Multi-threaded calls to CUDA matrix multiplication

I am trying to call CUDA matrix multiplication using a multi-threaded for loop, but I am getting an error (Initialising Julia with julia -t8). My cpu has 8 cores (16 threads), and my GPU is NVIDIA GeForce GTX 1650 with 1024 cores and 4GB memory.

I ``copy" the matrix a_cpu and then modify as that is required in the main project, of which this is a simplified version.
I set the BLAS thread count to 1, so that each thread can access a different for-loop iteration and each BLAS operation is restricted to its calling thread. This speeds up the task significantly when I do the calculation entirely in the cpu.

using LinearAlgebra
using CUDA

nn = 4*50; #matrix size
a_cpu = rand(ComplexF64, nn, nn);
b_cpu = rand(ComplexF64, nn, nn);

nm = 1000; #counter

nbt = BLAS.get_num_threads();
BLAS.set_num_threads(1)
for bc = nm:-1:1
    println(bc)
    Threads.@threads for ab = 1:bc
        aa_cpu = copy(a_cpu);
        aa_cpu[2:3,4:5] = [1 2; 3 4];
        aa_gpu = cu(aa_cpu);
        b_gpu = cu(b_cpu);  
        c_gpu = aa_gpu*b_gpu;
        c_cpu .= Array(c_gpu) 
        CUDA.unsafe_free!(aa_gpu);
        CUDA.unsafe_free!(b_gpu);
        CUDA.unsafe_free!(c_gpu);
    end
end
BLAS.set_num_threads(nbt)

The error is very long, but the last part reads,

ERROR: LoadError: TaskFailedException

    nested task error: Out of GPU memory
    Effective GPU memory usage: 99.93% (3.812 GiB/3.815 GiB)
    Memory pool usage: 5.493 MiB (96.000 MiB reserved)
1 Like

Surprisingly, the single for-loop, but with a much larger number of iterations, works fine.

using LinearAlgebra
using CUDA

nn = 4*50;
a_cpu = rand(ComplexF64, nn, nn);
b_cpu = rand(ComplexF64, nn, nn);
c_cpu = similar(a_cpu);

nm1 = 500000;

nbt = BLAS.get_num_threads();
BLAS.set_num_threads(1)
Threads.@threads for ab = 1:nm1
    aa_cpu = copy(a_cpu);
    aa_cpu[2:3,4:5] = [1 2; 3 4];
    aa_gpu = cu(aa_cpu);
    b_gpu = cu(b_cpu);  
    c_gpu = aa_gpu*b_gpu;
    c_cpu .= Array(c_gpu) 
    CUDA.unsafe_free!(aa_gpu);
    CUDA.unsafe_free!(b_gpu);
    CUDA.unsafe_free!(c_gpu);
end
BLAS.set_num_threads(nbt)
1 Like

Are you sure you don’t have other processes using GPU memory? Check nvidia-smi.

1 Like

Thanks. I disabled hardware acceleration in my browsers and now it works fine. Side note: The performance improves noticeably for 2 threads, but beyond that, there’s no further improvement in my system.

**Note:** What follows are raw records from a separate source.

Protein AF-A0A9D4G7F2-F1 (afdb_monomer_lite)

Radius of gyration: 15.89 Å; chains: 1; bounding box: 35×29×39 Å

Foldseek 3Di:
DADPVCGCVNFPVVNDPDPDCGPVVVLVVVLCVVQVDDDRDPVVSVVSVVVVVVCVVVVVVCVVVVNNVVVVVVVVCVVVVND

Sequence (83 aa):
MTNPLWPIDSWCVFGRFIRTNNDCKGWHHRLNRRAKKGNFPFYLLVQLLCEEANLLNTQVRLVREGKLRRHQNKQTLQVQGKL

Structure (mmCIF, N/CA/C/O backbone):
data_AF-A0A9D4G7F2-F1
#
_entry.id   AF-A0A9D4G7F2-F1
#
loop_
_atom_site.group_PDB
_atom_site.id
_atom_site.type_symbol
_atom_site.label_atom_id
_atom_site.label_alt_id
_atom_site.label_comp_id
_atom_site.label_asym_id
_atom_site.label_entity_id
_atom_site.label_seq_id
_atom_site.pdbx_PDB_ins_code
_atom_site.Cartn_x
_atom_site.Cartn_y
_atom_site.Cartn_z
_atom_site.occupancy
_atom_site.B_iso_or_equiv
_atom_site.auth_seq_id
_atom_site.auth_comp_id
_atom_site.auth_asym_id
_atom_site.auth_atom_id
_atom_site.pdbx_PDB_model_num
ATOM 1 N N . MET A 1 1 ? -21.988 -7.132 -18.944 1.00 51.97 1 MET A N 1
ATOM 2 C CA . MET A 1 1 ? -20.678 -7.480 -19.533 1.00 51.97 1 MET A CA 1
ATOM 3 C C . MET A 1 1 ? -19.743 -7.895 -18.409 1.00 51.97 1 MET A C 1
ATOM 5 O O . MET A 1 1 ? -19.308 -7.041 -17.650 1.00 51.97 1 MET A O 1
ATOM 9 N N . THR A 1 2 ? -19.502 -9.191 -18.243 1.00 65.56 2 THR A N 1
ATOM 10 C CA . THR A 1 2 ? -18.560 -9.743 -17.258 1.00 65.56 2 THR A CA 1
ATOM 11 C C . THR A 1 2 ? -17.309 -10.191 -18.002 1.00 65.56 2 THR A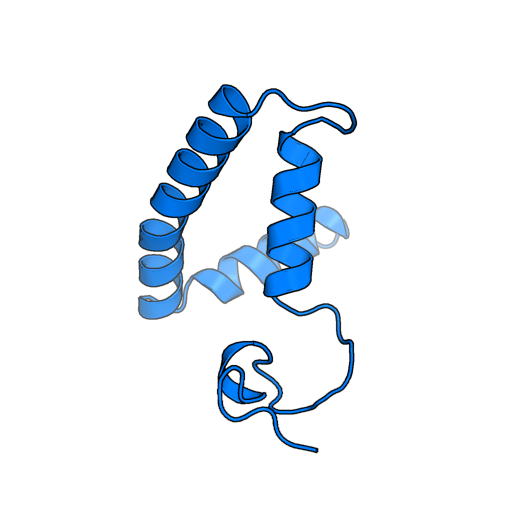 C 1
ATOM 13 O O . THR A 1 2 ? -17.394 -11.049 -18.876 1.00 65.56 2 THR A O 1
ATOM 16 N N . ASN A 1 3 ? -16.163 -9.575 -17.707 1.00 72.69 3 ASN A N 1
ATOM 17 C CA . ASN A 1 3 ? -14.880 -10.013 -18.250 1.00 72.69 3 ASN A CA 1
ATOM 18 C C . ASN A 1 3 ? -14.468 -11.306 -17.519 1.00 72.69 3 ASN A C 1
ATOM 20 O O . ASN A 1 3 ? -14.289 -11.249 -16.301 1.00 72.69 3 ASN A O 1
ATOM 24 N N . PRO A 1 4 ? -14.315 -12.447 -18.214 1.00 79.88 4 PRO A N 1
ATOM 25 C CA . PRO A 1 4 ? -14.003 -13.725 -17.575 1.00 79.88 4 PRO A CA 1
ATOM 26 C C . PRO A 1 4 ? -12.601 -13.770 -16.948 1.00 79.88 4 PRO A C 1
ATOM 28 O O . PRO A 1 4 ? -12.356 -14.597 -16.079 1.00 79.88 4 PRO A O 1
ATOM 31 N N . LEU A 1 5 ? -11.688 -12.881 -17.352 1.00 80.75 5 LEU A N 1
ATOM 32 C CA . LEU A 1 5 ? -10.324 -12.815 -16.815 1.00 80.75 5 LEU A CA 1
ATOM 33 C C . LEU A 1 5 ? -10.218 -11.947 -15.555 1.00 80.75 5 LEU A C 1
ATOM 35 O O . LEU A 1 5 ? -9.308 -12.133 -14.754 1.00 80.75 5 LEU A O 1
ATOM 39 N N . TRP A 1 6 ? -11.137 -10.996 -15.380 1.00 74.56 6 TRP A N 1
ATOM 40 C CA . TRP A 1 6 ? -11.109 -10.029 -14.280 1.00 74.56 6 TRP A CA 1
ATOM 41 C C . TRP A 1 6 ? -12.502 -9.869 -13.676 1.00 74.56 6 TRP A C 1
ATOM 43 O O . TRP A 1 6 ? -13.136 -8.813 -13.829 1.00 74.56 6 TRP A O 1
ATOM 53 N N . PRO A 1 7 ? -13.009 -10.927 -13.025 1.00 82.44 7 PRO A N 1
ATOM 54 C CA . PRO A 1 7 ? -14.327 -10.885 -12.419 1.00 82.44 7 PRO A CA 1
ATOM 55 C C . PRO A 1 7 ? -14.333 -9.862 -11.264 1.00 82.44 7 PRO A C 1
ATOM 57 O O . PRO A 1 7 ? -13.294 -9.508 -10.714 1.00 82.44 7 PRO A O 1
ATOM 60 N N . ILE A 1 8 ? -15.490 -9.260 -10.975 1.00 76.62 8 ILE A N 1
ATOM 61 C CA . ILE A 1 8 ? -15.590 -8.064 -10.106 1.00 76.62 8 ILE A CA 1
ATOM 62 C C . ILE A 1 8 ? -15.089 -8.342 -8.681 1.00 76.62 8 ILE A C 1
ATOM 64 O O . ILE A 1 8 ? -14.493 -7.477 -8.045 1.00 76.62 8 ILE A O 1
ATOM 68 N N . ASP A 1 9 ? -15.311 -9.554 -8.201 1.00 76.00 9 ASP A N 1
ATOM 69 C CA . ASP A 1 9 ? -14.805 -10.107 -6.948 1.00 76.00 9 ASP A CA 1
ATOM 70 C C . ASP A 1 9 ? -13.271 -10.112 -6.844 1.00 76.00 9 ASP A C 1
ATOM 72 O O . ASP A 1 9 ? -12.749 -9.976 -5.739 1.00 76.00 9 ASP A O 1
ATOM 76 N N . SER A 1 10 ? -12.533 -10.187 -7.957 1.00 76.38 10 SER A N 1
ATOM 77 C CA . SER A 1 10 ? -11.063 -10.198 -7.919 1.00 76.38 10 SER A CA 1
ATOM 78 C C . SER A 1 10 ? -10.438 -8.826 -7.641 1.00 76.38 10 SER A C 1
ATOM 80 O O . SER A 1 10 ? -9.276 -8.749 -7.243 1.00 76.38 10 SER A O 1
ATOM 82 N N . TRP A 1 11 ? -11.190 -7.730 -7.811 1.00 69.62 11 TRP A N 1
ATOM 83 C CA . TRP A 1 11 ? -10.665 -6.362 -7.666 1.00 69.62 11 TRP A CA 1
ATOM 84 C C . TRP A 1 11 ? -11.584 -5.384 -6.914 1.00 69.62 11 TRP A C 1
ATOM 86 O O . TRP A 1 11 ? -11.180 -4.252 -6.623 1.00 69.62 11 TRP A O 1
ATOM 96 N N . CYS A 1 12 ? -12.809 -5.788 -6.569 1.00 69.25 12 CYS A N 1
ATOM 97 C CA . CYS A 1 12 ? -13.762 -4.998 -5.796 1.00 69.25 12 CYS A CA 1
ATOM 98 C C . CYS A 1 12 ? -14.334 -5.810 -4.628 1.00 69.25 12 CYS A C 1
ATOM 100 O O . CYS A 1 12 ? -15.228 -6.635 -4.800 1.00 69.25 12 CYS A O 1
ATOM 102 N N . VAL A 1 13 ? -13.901 -5.477 -3.409 1.00 69.88 13 VAL A N 1
ATOM 103 C CA . VAL A 1 13 ? -14.384 -6.085 -2.152 1.00 69.88 13 VAL A CA 1
ATOM 104 C C . VAL A 1 13 ? -15.902 -5.934 -1.966 1.00 69.88 13 VAL A C 1
ATOM 106 O O . VAL A 1 13 ? -16.535 -6.749 -1.304 1.00 69.88 13 VAL A O 1
ATOM 109 N N . PHE A 1 14 ? -16.513 -4.915 -2.577 1.00 71.38 14 PHE A N 1
ATOM 110 C CA . PHE A 1 14 ? -17.959 -4.685 -2.512 1.00 71.38 14 PHE A CA 1
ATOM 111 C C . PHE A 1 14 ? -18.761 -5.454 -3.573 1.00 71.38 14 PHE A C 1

Is it possible to use multiple GPU streams to multiply more than one pair of matrices in parallel?

Yes, that’s what happens when using multiple tasks, so you should be doing that already. But why do you expect this to scale arbitrarily? The amount of kernels that can execute in parallel is subject to hardware limitations; it’s better to scale the problem size if possible.

2 Likes